Content prerequisite for Phase 1 (new, from the schema reality): decide and produce the capped clarifier chip set. The single explanation field supports a generic "Put it simply / Show an example / When does this apply?" set; if even those need authored, judged, human-passed copy beyond restating the sentence, that authoring is a Phase-1 content task, not wiring. If no authored clarifiers are funded for v1, Phase 1 ships source chip + "Ask Lane" disabled-with-waitlist rather than chips that merely echo q.explanation.

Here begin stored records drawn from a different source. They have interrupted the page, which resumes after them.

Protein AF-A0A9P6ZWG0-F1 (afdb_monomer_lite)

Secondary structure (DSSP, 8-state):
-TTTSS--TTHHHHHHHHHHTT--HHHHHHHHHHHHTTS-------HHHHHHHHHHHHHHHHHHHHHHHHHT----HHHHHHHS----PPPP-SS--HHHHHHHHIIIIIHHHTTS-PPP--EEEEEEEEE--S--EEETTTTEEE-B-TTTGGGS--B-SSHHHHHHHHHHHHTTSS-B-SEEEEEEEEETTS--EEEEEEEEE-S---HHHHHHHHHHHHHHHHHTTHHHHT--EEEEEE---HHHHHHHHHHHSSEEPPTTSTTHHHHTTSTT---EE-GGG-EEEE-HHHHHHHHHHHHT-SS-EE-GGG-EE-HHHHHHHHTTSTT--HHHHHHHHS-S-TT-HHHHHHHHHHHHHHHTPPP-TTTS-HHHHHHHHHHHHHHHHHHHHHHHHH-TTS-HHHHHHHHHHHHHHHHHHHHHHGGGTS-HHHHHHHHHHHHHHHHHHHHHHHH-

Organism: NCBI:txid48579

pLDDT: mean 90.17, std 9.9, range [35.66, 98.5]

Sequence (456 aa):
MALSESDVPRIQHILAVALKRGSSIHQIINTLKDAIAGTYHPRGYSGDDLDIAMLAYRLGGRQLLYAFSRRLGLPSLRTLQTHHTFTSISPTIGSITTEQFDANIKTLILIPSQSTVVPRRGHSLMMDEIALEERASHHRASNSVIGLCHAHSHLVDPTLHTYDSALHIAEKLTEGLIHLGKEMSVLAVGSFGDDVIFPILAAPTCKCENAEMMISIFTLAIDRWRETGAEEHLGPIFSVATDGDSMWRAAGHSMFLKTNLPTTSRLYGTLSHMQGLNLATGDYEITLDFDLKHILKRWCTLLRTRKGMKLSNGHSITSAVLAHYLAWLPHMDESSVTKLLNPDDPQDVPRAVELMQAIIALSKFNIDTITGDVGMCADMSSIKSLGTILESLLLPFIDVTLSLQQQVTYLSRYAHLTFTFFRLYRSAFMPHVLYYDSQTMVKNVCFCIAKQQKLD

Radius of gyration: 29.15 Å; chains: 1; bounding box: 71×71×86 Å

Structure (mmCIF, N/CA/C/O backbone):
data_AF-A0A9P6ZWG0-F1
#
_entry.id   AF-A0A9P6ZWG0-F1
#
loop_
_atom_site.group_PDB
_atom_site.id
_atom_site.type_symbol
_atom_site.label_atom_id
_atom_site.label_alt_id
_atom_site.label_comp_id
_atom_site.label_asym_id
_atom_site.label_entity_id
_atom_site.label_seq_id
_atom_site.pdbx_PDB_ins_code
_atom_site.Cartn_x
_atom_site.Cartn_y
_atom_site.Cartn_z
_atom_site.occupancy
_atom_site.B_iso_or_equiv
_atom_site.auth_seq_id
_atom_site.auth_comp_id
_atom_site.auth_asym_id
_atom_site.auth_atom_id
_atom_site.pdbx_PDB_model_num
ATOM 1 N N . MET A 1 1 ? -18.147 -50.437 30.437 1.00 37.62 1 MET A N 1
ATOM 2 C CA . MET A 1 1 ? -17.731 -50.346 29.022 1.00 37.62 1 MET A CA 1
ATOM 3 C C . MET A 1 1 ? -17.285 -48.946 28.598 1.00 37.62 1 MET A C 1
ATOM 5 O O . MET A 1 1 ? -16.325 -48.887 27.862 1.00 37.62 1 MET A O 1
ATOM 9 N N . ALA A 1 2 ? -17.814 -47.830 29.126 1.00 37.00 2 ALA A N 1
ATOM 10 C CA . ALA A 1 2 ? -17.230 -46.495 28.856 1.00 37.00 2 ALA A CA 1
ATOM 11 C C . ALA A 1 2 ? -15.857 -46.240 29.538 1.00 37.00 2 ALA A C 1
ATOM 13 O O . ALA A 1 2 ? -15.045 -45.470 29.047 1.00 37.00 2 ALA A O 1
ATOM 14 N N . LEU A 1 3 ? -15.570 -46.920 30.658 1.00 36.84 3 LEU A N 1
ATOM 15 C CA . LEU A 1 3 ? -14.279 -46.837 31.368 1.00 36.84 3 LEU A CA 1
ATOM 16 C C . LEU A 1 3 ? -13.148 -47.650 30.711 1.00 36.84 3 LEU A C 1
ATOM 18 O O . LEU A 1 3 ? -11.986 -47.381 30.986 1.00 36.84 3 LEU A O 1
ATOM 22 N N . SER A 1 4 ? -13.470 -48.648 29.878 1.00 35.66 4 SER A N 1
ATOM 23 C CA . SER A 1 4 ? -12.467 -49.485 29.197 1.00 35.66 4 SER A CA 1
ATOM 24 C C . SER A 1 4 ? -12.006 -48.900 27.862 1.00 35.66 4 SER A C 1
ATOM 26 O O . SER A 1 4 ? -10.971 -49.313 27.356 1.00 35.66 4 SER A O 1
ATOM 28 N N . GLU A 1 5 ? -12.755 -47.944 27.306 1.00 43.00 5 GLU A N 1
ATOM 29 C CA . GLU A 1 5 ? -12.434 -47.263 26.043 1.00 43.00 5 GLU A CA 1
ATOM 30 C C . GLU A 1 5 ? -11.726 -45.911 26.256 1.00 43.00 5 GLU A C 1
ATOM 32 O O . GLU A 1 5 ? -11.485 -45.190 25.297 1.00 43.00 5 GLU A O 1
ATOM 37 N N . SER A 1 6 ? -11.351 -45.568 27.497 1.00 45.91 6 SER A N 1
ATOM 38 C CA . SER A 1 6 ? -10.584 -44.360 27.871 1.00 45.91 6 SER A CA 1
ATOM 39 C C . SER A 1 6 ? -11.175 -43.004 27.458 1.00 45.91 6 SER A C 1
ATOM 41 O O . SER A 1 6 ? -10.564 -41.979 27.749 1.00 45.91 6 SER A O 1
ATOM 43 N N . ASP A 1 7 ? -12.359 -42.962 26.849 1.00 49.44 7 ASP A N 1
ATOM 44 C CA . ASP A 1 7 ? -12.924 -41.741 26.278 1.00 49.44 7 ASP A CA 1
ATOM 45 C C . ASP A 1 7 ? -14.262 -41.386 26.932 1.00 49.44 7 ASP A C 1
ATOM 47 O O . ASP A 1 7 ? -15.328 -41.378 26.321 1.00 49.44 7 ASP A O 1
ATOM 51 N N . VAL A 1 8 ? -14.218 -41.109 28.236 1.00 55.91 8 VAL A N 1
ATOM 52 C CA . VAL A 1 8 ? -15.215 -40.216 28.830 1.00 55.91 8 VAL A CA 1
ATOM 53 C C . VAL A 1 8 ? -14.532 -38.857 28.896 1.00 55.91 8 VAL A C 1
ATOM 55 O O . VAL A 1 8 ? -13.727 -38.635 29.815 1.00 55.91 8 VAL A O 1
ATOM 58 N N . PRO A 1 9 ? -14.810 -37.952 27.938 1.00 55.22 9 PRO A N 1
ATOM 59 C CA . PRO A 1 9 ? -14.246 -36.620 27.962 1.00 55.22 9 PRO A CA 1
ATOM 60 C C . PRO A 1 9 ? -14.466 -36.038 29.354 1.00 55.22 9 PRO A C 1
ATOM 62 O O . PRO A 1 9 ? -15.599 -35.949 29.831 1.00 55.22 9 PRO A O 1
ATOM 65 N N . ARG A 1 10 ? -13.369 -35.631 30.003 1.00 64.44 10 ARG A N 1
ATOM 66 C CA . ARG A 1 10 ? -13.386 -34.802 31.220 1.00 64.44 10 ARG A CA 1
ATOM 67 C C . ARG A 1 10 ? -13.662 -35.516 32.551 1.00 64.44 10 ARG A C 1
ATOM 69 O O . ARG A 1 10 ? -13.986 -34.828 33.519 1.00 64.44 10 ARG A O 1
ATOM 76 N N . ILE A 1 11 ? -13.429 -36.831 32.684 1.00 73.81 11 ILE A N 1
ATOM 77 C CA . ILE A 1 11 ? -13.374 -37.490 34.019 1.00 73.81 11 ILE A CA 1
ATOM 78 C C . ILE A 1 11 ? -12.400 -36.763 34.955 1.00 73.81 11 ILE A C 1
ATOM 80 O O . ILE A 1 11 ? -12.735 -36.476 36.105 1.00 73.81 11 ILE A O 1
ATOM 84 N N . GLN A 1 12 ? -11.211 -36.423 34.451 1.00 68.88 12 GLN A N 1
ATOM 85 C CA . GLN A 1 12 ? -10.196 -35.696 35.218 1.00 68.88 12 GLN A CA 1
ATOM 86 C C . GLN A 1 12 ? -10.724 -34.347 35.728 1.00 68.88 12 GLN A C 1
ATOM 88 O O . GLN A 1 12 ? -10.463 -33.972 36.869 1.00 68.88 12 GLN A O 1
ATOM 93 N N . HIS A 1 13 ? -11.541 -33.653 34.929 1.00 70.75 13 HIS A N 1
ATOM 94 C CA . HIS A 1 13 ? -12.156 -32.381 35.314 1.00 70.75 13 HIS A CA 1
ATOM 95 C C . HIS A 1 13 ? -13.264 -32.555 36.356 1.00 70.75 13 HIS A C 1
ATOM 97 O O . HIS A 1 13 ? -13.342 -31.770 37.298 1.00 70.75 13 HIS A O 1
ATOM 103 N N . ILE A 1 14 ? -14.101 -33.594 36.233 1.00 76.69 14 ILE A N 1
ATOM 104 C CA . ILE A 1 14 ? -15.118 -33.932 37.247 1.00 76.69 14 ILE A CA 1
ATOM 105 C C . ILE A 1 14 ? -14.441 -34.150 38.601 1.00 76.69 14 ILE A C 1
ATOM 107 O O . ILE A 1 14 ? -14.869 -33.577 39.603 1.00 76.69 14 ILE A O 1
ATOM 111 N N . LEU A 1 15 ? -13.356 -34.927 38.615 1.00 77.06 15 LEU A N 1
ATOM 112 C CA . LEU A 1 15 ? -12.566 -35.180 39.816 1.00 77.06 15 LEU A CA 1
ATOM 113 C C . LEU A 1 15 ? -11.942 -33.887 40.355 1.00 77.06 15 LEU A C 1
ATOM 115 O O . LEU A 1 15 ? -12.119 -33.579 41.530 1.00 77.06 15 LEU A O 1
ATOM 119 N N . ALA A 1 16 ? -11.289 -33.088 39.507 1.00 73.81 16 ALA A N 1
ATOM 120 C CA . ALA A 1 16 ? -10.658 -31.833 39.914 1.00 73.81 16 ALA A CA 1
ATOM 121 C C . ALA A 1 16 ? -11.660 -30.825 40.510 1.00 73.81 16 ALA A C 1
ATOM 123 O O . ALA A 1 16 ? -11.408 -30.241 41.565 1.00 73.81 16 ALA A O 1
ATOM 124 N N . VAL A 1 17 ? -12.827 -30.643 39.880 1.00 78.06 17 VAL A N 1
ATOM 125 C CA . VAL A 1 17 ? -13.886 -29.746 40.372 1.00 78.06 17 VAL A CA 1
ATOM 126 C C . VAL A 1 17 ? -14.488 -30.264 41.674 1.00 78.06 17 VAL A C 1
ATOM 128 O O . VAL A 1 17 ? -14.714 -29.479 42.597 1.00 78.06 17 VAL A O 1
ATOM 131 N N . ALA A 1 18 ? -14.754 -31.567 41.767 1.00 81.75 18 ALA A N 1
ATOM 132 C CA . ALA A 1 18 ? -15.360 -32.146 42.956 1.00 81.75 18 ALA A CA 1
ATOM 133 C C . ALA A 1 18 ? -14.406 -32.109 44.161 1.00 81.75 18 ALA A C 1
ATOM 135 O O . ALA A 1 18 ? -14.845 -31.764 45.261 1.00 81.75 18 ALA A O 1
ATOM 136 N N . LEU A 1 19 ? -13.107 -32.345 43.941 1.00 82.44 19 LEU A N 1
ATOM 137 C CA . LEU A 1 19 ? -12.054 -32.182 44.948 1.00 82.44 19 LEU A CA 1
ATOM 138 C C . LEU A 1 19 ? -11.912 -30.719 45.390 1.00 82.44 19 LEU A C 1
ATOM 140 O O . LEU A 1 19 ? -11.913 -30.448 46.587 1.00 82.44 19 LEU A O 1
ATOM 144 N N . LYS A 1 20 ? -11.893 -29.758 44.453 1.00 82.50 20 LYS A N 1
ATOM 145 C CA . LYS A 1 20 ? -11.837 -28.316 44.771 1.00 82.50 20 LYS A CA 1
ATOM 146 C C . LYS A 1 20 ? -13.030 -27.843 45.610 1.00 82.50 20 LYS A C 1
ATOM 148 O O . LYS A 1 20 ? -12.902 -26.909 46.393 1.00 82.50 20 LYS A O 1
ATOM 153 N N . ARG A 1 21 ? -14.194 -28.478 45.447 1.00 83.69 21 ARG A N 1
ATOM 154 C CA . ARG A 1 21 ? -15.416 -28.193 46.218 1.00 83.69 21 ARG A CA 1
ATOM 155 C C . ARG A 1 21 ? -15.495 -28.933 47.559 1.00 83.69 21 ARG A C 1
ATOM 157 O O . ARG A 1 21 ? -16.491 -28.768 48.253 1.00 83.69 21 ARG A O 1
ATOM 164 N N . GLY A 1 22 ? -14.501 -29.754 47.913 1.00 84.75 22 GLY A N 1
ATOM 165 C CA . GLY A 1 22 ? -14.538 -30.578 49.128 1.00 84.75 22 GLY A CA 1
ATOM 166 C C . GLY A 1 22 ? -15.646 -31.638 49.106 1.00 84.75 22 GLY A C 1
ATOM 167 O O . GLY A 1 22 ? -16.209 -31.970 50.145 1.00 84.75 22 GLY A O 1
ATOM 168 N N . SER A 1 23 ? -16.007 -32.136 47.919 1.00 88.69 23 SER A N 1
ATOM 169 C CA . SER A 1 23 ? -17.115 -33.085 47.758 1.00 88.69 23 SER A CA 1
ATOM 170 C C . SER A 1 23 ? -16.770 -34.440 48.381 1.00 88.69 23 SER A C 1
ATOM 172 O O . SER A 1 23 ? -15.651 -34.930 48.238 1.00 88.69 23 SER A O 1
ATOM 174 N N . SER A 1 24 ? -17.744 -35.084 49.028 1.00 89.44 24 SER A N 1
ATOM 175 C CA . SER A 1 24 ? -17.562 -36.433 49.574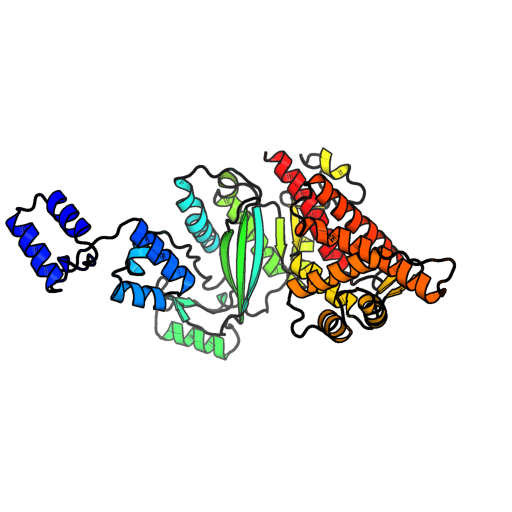 1.00 89.44 24 SER A CA 1
ATOM 176 C C . SER A 1 24 ? -17.386 -37.476 48.461 1.00 89.44 24 SER A C 1
ATOM 178 O O . SER A 1 24 ? -17.871 -37.302 47.341 1.00 89.44 24 SER A O 1
ATOM 180 N N . ILE A 1 25 ? -16.751 -38.609 48.781 1.00 86.00 25 ILE A N 1
ATOM 181 C CA . ILE A 1 25 ? -16.534 -39.720 47.834 1.00 86.00 25 ILE A CA 1
ATOM 182 C C . ILE A 1 25 ? -17.856 -40.190 47.202 1.00 86.00 25 ILE A C 1
ATOM 184 O O . ILE A 1 25 ? -17.917 -40.421 45.996 1.00 86.00 25 ILE A O 1
ATOM 188 N N . HIS A 1 26 ? -18.935 -40.265 47.988 1.00 86.94 26 HIS A N 1
ATOM 189 C CA . HIS A 1 26 ? -20.262 -40.632 47.484 1.00 86.94 26 HIS A CA 1
ATOM 190 C C . HIS A 1 26 ? -20.769 -39.648 46.422 1.00 86.94 26 HIS A C 1
ATOM 192 O O . HIS A 1 26 ? -21.313 -40.060 45.399 1.00 86.94 26 HIS A O 1
ATOM 198 N N . GLN A 1 27 ? -20.547 -38.351 46.627 1.00 86.12 27 GLN A N 1
ATOM 199 C CA . GLN A 1 27 ? -20.979 -37.321 45.690 1.00 86.12 27 GLN A CA 1
ATOM 200 C C . GLN A 1 27 ? -20.136 -37.306 44.410 1.00 86.12 27 GLN A C 1
ATOM 202 O O . GLN A 1 27 ? -20.685 -37.114 43.326 1.00 86.12 27 GLN A O 1
ATOM 207 N N . ILE A 1 28 ? -18.833 -37.587 44.510 1.00 85.56 28 ILE A N 1
ATOM 208 C CA . ILE A 1 28 ? -17.954 -37.776 43.346 1.00 85.56 28 ILE A CA 1
ATOM 209 C C . ILE A 1 28 ? -18.445 -38.954 42.495 1.00 85.56 28 ILE A C 1
ATOM 211 O O . ILE A 1 28 ? -18.609 -38.815 41.284 1.00 85.56 28 ILE A O 1
ATOM 215 N N . ILE A 1 29 ? -18.736 -40.096 43.129 1.00 86.38 29 ILE A N 1
ATOM 216 C CA . ILE A 1 29 ? -19.223 -41.300 42.443 1.00 86.38 29 ILE A CA 1
ATOM 217 C C . ILE A 1 29 ? -20.577 -41.044 41.772 1.00 86.38 29 ILE A C 1
ATOM 219 O O . ILE A 1 29 ? -20.764 -41.445 40.625 1.00 86.38 29 ILE A O 1
ATOM 223 N N . ASN A 1 30 ? -21.506 -40.360 42.445 1.00 86.19 30 ASN A N 1
ATOM 224 C CA . ASN A 1 30 ? -22.801 -40.015 41.853 1.00 86.19 30 ASN A CA 1
ATOM 225 C C . ASN A 1 30 ? -22.636 -39.077 40.651 1.00 86.19 30 ASN A C 1
ATOM 227 O O . ASN A 1 30 ? -23.195 -39.348 39.598 1.00 86.19 30 ASN A O 1
ATOM 231 N N . THR A 1 31 ? -21.772 -38.065 40.755 1.00 82.00 31 THR A N 1
ATOM 232 C CA . THR A 1 31 ? -21.495 -37.138 39.643 1.00 82.00 31 THR A CA 1
ATOM 233 C C . THR A 1 31 ? -20.870 -37.853 38.437 1.00 82.00 31 THR A C 1
ATOM 235 O O . THR A 1 31 ? -21.188 -37.536 37.294 1.00 82.00 31 THR A O 1
ATOM 238 N N . LEU A 1 32 ? -20.003 -38.847 38.669 1.00 81.12 32 LEU A N 1
ATOM 239 C CA . LEU A 1 32 ? -19.445 -39.687 37.603 1.00 81.12 32 LEU A CA 1
ATOM 240 C C . LEU A 1 32 ? -20.507 -40.591 36.965 1.00 81.12 32 LEU A C 1
ATOM 242 O O . LEU A 1 32 ? -20.524 -40.733 35.745 1.00 81.12 32 LEU A O 1
ATOM 246 N N . LYS A 1 33 ? -21.404 -41.182 37.764 1.00 82.31 33 LYS A N 1
ATOM 247 C CA . LYS A 1 33 ? -22.532 -41.975 37.251 1.00 82.31 33 LYS A CA 1
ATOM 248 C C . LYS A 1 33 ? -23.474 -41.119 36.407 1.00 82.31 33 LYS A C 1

Only the genuinely unresolved:
explanation blob per question (verified keys: id/mode/category/question/choices/correct/explanation/difficulty — no per-wrong-choice field). Per-choice rebuttals need authored + judged + human-passed copy for every (question, wrong-choice) pair across 323 AZ Qs (and each state bank) — a real content cost. Phase 1 ships only the generic clarifier set; per-choice chips are a corpus-schema milestone.* Decide the schema (rebuttals: {B: "...", C: "..."}?) + production budget.Relevant files: /Users/arizona/CLAUDE CODE/passlane/app/index.html (the single 287 KB app; all line refs above) and /Users/arizona/CLAUDE CODE/passlane/app/questions.json (323-Q AZ default bank; one explanation per question — the content fact behind §1/§3/§8/§9). The frozen voice harness that must stay green: /Users/arizona/CLAUDE CODE/passlane/voice-sandbox/harness.js.